Restate word for word the lines in the listing below, starting at the line containing "ATOM 40 C C" and ending at the line containing "ATOM 63 C C", both included; leave out the rest.

**Supplied records**

+ + + + + + +

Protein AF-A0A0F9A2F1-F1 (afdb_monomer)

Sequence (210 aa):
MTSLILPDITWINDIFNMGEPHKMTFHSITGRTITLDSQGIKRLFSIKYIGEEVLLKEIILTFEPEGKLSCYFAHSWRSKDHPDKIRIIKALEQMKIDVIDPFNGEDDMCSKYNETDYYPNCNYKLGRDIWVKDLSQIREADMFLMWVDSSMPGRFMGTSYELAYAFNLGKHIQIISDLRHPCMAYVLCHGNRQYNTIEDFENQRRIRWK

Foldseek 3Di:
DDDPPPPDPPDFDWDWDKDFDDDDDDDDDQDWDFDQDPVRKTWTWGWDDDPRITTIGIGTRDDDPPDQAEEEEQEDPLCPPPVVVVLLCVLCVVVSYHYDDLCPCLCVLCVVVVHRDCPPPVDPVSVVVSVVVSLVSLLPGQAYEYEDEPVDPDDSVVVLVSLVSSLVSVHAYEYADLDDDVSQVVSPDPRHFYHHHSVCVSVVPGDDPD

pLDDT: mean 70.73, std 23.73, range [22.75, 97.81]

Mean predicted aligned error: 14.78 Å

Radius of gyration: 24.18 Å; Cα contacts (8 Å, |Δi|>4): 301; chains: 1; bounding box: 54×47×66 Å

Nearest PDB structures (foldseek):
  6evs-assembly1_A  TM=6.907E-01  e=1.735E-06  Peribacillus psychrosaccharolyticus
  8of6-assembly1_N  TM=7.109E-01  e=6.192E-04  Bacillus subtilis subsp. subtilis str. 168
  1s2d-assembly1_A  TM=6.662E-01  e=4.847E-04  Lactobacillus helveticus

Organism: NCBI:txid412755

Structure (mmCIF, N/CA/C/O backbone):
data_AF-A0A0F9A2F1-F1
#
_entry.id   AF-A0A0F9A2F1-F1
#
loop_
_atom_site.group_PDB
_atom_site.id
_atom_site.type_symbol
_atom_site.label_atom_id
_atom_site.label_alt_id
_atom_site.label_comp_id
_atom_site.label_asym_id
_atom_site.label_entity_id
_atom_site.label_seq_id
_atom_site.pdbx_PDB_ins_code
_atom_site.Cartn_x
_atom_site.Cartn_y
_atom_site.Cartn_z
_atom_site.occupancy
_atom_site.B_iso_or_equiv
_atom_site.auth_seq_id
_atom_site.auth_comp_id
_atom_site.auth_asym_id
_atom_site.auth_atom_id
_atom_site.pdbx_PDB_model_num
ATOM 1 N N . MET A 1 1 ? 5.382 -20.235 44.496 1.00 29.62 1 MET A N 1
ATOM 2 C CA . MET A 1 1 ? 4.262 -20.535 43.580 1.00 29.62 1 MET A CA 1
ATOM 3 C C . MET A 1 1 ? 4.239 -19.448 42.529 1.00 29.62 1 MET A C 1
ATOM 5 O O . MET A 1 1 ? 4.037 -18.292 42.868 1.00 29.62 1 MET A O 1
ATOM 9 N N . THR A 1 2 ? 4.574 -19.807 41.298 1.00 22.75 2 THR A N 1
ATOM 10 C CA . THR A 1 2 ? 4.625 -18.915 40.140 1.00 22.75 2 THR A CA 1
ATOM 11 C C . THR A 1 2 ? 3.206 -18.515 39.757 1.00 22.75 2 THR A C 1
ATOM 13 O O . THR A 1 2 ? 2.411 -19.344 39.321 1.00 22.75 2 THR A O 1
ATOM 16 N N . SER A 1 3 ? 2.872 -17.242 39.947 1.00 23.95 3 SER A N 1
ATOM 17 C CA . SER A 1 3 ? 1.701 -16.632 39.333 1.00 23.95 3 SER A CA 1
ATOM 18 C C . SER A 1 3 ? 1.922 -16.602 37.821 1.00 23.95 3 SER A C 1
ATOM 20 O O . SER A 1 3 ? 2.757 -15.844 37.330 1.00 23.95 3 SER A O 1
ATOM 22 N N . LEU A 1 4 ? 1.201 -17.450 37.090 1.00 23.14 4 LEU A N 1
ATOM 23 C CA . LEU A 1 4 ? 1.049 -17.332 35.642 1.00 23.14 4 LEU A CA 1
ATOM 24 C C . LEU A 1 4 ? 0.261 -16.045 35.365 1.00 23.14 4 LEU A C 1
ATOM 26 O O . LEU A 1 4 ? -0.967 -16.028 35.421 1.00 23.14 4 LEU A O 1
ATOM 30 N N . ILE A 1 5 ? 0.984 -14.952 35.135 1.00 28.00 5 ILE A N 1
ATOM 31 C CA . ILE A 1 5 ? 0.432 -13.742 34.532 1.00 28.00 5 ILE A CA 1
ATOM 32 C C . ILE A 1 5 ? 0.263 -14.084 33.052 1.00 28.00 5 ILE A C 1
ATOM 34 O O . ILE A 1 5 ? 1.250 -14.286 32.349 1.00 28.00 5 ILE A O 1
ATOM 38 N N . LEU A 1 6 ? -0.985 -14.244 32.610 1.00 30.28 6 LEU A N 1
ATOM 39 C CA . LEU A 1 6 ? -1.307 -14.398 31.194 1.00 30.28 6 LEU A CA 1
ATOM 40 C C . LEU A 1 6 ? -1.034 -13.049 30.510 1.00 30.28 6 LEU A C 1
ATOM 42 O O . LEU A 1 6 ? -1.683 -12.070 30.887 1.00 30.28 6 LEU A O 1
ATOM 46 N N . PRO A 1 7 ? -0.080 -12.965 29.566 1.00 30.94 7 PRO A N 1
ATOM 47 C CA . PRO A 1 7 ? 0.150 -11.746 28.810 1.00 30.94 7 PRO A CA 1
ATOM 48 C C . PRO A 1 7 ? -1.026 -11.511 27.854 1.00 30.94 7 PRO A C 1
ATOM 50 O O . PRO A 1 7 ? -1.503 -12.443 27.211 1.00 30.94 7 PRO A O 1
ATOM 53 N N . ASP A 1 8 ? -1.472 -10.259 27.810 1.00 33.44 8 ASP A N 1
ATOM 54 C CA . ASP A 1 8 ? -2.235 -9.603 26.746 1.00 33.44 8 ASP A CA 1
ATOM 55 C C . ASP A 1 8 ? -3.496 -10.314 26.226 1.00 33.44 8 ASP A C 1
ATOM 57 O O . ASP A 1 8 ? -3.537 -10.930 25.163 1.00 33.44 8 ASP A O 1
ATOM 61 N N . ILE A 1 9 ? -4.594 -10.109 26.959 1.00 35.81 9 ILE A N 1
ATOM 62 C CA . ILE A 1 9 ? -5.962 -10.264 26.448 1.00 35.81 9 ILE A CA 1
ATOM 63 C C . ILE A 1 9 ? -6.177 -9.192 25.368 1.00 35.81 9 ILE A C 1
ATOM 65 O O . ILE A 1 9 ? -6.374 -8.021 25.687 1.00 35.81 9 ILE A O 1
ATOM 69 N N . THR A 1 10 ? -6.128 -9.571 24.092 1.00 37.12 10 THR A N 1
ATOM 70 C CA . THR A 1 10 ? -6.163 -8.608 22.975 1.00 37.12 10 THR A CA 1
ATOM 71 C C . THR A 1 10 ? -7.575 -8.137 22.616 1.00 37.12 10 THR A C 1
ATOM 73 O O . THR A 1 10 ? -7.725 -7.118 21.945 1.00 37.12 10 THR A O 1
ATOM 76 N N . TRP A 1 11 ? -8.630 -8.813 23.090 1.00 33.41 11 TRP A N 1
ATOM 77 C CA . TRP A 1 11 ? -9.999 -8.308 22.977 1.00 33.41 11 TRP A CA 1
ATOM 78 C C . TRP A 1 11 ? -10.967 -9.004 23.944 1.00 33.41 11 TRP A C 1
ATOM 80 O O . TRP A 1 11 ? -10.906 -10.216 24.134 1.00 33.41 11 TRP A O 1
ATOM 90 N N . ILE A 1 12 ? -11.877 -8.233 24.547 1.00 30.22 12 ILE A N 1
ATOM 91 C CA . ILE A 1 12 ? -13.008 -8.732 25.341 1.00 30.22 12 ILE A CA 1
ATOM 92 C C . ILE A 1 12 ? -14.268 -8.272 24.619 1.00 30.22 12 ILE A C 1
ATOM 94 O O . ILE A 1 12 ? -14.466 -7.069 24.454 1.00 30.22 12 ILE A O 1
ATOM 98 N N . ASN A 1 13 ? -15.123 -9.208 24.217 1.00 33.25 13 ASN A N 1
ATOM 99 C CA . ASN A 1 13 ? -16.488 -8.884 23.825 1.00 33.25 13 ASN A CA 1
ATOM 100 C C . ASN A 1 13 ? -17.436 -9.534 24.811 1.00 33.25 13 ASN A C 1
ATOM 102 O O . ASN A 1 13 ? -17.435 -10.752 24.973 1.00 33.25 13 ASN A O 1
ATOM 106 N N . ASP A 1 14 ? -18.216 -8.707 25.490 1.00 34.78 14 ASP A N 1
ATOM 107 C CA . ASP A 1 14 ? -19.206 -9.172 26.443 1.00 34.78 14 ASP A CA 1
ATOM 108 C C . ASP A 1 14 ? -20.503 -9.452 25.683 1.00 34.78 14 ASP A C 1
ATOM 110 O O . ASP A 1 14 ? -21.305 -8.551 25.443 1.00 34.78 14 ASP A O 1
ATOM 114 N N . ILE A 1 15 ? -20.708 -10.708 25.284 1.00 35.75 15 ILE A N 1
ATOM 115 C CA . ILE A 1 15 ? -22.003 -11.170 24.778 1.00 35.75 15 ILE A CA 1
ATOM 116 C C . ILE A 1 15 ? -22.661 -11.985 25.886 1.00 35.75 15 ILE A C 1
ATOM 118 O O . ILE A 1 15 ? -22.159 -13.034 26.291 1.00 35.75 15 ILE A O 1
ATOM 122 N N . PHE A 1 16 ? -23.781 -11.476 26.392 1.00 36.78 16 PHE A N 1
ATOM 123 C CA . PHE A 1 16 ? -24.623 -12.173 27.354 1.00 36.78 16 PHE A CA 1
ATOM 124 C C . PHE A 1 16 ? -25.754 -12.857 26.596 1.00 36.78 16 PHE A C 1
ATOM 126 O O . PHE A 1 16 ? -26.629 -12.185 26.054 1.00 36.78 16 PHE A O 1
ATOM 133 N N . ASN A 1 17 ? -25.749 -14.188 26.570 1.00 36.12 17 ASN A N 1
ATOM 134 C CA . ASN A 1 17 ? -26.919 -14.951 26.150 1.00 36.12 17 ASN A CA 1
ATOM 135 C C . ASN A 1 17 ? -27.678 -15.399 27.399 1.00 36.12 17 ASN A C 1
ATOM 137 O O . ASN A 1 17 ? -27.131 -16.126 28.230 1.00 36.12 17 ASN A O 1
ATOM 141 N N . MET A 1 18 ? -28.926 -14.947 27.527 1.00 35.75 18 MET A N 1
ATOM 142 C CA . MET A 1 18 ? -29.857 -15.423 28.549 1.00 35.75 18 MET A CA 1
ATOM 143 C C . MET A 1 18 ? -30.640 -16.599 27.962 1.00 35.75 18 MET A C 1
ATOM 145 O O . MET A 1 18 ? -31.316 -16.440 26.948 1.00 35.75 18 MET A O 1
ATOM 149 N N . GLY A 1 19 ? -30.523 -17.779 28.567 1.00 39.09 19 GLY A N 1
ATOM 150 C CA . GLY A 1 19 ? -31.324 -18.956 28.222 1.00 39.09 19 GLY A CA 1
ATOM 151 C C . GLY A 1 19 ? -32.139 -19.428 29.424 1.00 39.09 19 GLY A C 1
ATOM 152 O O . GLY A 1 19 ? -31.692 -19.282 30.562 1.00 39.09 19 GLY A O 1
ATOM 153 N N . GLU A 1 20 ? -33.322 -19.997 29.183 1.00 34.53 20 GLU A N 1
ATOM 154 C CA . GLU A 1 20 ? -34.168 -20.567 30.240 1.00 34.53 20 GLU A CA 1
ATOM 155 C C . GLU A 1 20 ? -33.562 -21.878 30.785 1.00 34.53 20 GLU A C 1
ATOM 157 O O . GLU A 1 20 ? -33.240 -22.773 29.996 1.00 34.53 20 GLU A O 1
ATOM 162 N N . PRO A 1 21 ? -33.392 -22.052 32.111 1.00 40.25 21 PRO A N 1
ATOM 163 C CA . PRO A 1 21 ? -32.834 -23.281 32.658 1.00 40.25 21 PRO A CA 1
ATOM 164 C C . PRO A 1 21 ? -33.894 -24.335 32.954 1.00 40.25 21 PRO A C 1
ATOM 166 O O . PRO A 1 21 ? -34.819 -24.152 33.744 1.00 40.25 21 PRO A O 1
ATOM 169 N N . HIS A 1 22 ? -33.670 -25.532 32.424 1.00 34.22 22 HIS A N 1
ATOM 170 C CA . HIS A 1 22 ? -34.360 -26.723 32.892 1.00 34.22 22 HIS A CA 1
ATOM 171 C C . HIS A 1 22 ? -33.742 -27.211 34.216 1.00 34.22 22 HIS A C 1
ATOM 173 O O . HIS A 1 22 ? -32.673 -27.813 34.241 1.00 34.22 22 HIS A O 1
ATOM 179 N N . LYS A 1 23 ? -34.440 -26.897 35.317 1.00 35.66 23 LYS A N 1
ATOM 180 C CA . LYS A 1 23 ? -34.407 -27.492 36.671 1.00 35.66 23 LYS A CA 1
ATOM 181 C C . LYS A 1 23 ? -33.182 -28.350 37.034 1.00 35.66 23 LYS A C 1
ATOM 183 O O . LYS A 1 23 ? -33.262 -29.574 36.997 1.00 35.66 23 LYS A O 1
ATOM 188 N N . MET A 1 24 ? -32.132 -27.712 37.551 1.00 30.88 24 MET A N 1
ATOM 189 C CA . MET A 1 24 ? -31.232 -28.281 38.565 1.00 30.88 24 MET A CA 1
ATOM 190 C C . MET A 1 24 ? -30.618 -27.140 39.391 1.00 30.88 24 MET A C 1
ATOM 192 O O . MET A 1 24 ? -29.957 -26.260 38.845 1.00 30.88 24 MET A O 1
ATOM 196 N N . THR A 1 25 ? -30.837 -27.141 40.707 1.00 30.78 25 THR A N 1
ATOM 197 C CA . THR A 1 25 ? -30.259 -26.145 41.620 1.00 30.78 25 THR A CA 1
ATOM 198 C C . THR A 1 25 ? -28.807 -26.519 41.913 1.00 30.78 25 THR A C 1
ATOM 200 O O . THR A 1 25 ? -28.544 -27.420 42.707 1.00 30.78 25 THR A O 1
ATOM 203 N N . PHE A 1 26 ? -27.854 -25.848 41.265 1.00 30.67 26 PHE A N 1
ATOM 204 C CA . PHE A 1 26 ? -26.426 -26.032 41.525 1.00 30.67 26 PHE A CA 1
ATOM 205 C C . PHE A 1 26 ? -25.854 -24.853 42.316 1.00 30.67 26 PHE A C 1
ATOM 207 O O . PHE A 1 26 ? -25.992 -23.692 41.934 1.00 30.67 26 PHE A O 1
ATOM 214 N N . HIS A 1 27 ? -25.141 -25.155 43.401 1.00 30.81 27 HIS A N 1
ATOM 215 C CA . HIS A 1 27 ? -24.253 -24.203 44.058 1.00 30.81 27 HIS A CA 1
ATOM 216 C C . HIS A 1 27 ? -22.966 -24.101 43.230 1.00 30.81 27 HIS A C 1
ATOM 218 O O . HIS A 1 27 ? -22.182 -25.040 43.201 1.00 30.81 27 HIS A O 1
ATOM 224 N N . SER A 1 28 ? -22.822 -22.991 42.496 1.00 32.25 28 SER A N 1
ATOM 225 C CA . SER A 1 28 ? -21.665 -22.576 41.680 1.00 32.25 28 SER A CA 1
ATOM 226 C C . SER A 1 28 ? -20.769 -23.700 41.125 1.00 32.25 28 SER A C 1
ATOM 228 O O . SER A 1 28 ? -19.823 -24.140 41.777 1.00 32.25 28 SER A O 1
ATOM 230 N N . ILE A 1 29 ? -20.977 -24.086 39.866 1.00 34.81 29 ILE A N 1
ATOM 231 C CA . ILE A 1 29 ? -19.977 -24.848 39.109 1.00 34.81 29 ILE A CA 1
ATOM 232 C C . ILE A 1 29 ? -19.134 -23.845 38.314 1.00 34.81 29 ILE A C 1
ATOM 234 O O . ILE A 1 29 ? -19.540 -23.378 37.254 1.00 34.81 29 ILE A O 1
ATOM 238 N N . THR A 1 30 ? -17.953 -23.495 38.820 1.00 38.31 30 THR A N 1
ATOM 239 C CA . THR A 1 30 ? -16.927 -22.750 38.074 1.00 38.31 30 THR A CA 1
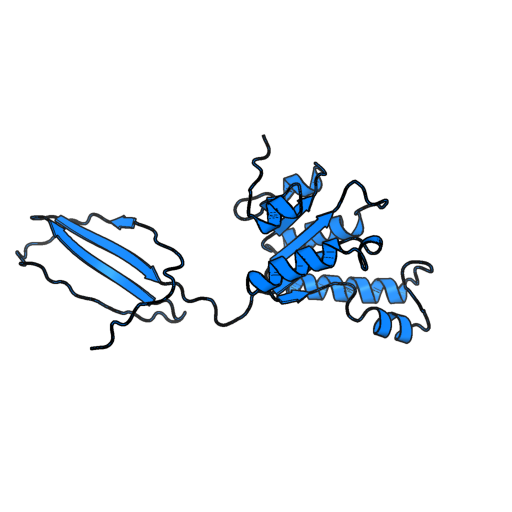ATOM 240 C C . THR A 1 30 ? -16.123 -23.715 37.202 1.00 38.31 30 THR A C 1
ATOM 242 O O . THR A 1 30 ? -14.969 -24.037 37.477 1.00 38.31 30 THR A O 1
ATOM 245 N N . GLY A 1 31 ? -16.746 -24.225 36.142 1.00 36.78 31 GLY A N 1
ATOM 246 C CA . GLY A 1 31 ? -16.056 -25.030 35.136 1.00 36.78 31 GLY A CA 1
ATOM 247 C C . GLY A 1 31 ? -15.334 -24.143 34.123 1.00 36.78 31 GLY A C 1
ATOM 248 O O . GLY A 1 31 ? -15.917 -23.192 33.612 1.00 36.78 31 GLY A O 1
ATOM 249 N N . ARG A 1 32 ? -14.071 -24.455 33.811 1.00 41.22 32 ARG A N 1
ATOM 250 C CA . ARG A 1 32 ? -13.382 -23.944 32.618 1.00 41.22 32 ARG A CA 1
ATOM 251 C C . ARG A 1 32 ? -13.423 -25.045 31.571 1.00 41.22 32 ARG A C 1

+ + + + + + +

**Solution below**
ATOM 40 C C . LEU A 1 6 ? -1.034 -13.049 30.510 1.00 30.28 6 LEU A C 1
ATOM 42 O O . LEU A 1 6 ? -1.683 -12.070 30.887 1.00 30.28 6 LEU A O 1
ATOM 46 N N . PRO A 1 7 ? -0.080 -12.965 29.566 1.00 30.94 7 PRO A N 1
ATOM 47 C CA . PRO A 1 7 ? 0.150 -11.746 28.810 1.00 30.94 7 PRO A CA 1
ATOM 48 C C . PRO A 1 7 ? -1.026 -11.511 27.854 1.00 30.94 7 PRO A C 1
ATOM 50 O O . PRO A 1 7 ? -1.503 -12.443 27.211 1.00 30.94 7 PRO A O 1
ATOM 53 N N . ASP A 1 8 ? -1.472 -10.259 27.810 1.00 33.44 8 ASP A N 1
ATOM 54 C CA . ASP A 1 8 ? -2.235 -9.603 26.746 1.00 33.44 8 ASP A CA 1
ATOM 55 C C . ASP A 1 8 ? -3.496 -10.314 26.226 1.00 33.44 8 ASP A C 1
ATOM 57 O O . ASP A 1 8 ? -3.537 -10.930 25.163 1.00 33.44 8 ASP A O 1
ATOM 61 N N . ILE A 1 9 ? -4.594 -10.109 26.959 1.00 35.81 9 ILE A N 1
ATOM 62 C CA . ILE A 1 9 ? -5.962 -10.264 26.448 1.00 35.81 9 ILE A CA 1
ATOM 63 C C . ILE A 1 9 ? -6.177 -9.192 25.368 1.00 35.81 9 ILE A C 1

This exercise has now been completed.